● **REQUIRED ACTION**
Please print the entries below exactly, from the line with "ATOM 65 O O" through the line with "ATOM 70 C CA", including both of those lines and leaving out all others.

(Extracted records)
┏━━
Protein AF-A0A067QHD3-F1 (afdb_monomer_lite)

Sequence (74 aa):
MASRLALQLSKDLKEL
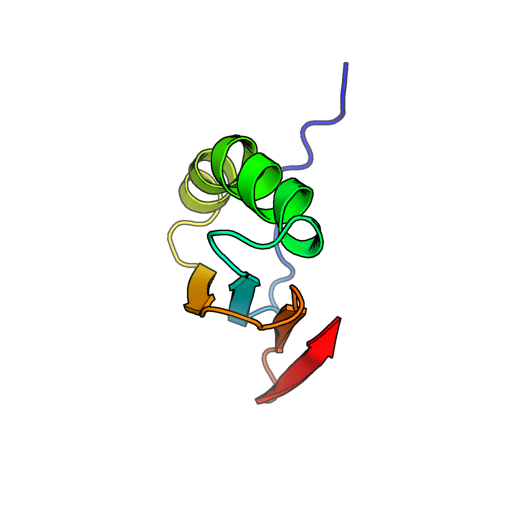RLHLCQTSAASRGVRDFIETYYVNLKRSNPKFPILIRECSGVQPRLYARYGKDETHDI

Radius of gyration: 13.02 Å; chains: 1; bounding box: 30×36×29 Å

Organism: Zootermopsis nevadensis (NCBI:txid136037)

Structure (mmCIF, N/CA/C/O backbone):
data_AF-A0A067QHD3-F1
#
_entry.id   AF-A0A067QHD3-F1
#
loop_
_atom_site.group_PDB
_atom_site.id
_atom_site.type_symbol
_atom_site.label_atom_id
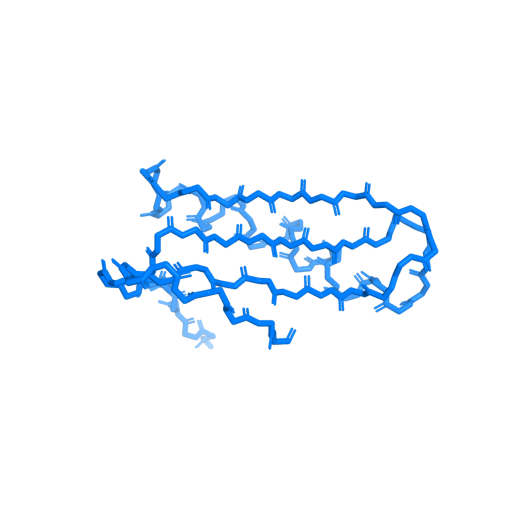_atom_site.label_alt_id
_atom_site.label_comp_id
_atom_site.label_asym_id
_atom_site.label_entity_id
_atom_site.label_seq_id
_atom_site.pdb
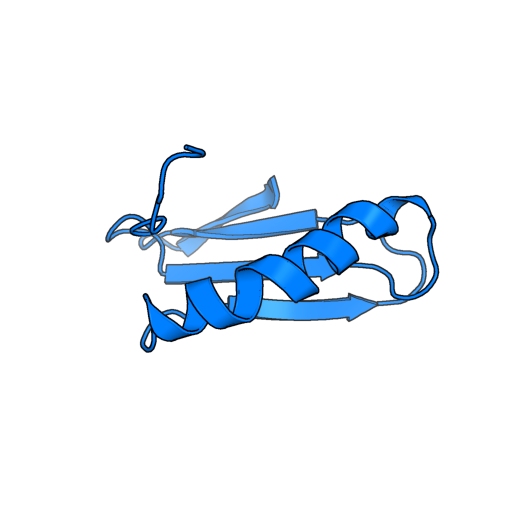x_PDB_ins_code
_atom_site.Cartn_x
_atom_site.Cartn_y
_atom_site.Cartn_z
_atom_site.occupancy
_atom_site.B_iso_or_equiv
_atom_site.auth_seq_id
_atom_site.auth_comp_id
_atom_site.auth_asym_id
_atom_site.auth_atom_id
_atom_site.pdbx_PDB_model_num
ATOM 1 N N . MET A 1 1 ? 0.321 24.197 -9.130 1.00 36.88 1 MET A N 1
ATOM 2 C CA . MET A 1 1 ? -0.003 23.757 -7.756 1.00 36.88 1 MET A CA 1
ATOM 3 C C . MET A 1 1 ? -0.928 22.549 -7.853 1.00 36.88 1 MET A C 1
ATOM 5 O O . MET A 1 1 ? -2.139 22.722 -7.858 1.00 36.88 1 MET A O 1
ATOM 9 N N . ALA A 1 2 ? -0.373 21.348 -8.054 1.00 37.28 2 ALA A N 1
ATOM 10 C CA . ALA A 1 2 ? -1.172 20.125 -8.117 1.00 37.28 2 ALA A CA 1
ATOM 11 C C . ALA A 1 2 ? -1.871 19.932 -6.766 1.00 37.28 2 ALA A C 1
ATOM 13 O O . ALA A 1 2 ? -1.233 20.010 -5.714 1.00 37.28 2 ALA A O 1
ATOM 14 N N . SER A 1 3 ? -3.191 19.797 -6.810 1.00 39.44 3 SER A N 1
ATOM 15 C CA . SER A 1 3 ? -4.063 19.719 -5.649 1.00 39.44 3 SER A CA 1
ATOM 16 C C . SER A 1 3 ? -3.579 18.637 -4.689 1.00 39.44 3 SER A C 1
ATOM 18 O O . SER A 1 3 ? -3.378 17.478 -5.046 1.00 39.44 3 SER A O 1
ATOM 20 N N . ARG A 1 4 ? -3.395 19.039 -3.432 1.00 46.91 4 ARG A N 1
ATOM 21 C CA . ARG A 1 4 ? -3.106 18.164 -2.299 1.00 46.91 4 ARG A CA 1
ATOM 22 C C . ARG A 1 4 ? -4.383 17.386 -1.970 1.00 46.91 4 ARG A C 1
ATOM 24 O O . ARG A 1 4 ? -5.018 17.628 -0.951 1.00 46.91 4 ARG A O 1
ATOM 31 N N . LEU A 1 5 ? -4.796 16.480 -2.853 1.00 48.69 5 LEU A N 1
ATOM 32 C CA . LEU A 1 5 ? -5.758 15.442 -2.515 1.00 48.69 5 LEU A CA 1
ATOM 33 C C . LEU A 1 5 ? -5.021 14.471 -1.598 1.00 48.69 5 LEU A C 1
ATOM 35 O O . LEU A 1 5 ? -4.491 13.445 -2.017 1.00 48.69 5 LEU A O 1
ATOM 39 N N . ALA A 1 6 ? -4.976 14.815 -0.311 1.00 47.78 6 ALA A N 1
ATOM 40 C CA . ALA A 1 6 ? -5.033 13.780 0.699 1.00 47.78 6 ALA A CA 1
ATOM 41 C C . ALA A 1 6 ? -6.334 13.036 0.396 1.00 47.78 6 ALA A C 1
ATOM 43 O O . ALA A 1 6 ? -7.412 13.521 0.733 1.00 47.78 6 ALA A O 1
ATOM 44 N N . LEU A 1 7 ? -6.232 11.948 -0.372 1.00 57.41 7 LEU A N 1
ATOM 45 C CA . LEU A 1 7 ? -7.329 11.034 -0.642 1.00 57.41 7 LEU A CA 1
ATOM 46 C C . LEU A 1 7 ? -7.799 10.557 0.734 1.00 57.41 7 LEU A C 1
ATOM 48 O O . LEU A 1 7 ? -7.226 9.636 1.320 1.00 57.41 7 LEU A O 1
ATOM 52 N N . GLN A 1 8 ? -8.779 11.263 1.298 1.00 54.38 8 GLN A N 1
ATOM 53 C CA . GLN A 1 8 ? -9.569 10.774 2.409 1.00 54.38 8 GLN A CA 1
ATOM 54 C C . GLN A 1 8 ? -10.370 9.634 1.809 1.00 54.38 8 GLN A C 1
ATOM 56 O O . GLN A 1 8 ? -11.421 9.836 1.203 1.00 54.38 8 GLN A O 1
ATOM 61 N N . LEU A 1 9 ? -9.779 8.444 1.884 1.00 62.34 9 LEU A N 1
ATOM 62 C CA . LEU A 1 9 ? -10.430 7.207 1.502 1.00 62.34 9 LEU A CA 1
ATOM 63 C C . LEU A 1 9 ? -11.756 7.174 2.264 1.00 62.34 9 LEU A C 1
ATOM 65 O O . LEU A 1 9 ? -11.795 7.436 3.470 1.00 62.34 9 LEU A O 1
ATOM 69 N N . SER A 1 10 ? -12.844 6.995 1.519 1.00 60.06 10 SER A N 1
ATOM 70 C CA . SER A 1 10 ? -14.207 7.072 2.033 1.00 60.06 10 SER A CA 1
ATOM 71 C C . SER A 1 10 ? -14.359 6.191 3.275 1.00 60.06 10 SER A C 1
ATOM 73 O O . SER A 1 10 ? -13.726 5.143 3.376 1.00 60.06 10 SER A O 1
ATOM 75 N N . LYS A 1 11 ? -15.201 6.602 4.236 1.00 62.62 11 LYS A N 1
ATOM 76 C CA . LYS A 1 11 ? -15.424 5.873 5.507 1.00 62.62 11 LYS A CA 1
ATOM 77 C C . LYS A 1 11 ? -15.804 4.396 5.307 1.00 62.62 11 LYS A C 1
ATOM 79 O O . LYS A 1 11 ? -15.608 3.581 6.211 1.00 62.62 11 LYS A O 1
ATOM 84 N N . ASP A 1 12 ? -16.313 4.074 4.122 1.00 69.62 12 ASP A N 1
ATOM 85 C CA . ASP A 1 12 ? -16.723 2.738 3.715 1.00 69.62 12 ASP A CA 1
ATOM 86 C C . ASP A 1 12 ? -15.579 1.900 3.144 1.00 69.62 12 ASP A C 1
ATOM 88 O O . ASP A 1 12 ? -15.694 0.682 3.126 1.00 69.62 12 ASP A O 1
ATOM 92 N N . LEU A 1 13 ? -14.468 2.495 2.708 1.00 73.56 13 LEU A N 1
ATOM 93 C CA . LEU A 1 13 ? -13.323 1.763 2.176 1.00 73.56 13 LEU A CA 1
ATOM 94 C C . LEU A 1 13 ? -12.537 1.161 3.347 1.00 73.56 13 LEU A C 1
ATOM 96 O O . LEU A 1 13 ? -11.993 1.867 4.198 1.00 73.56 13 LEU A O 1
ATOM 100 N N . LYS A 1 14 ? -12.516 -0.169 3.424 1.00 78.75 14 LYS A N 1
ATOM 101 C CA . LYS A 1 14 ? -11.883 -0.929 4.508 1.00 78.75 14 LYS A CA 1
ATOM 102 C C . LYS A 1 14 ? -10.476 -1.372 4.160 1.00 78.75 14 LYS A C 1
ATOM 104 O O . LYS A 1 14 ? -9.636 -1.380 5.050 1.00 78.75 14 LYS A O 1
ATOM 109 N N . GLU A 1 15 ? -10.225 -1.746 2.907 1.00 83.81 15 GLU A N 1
┗━━
● **EXERCISE RESPONSE**
ATOM 65 O O . LEU A 1 9 ? -11.795 7.436 3.470 1.00 62.34 9 LEU A O 1
ATOM 69 N N . SER A 1 10 ? -12.844 6.995 1.519 1.00 60.06 10 SER A N 1
ATOM 70 C CA . SER A 1 10 ? -14.207 7.072 2.033 1.00 60.06 10 SER A CA 1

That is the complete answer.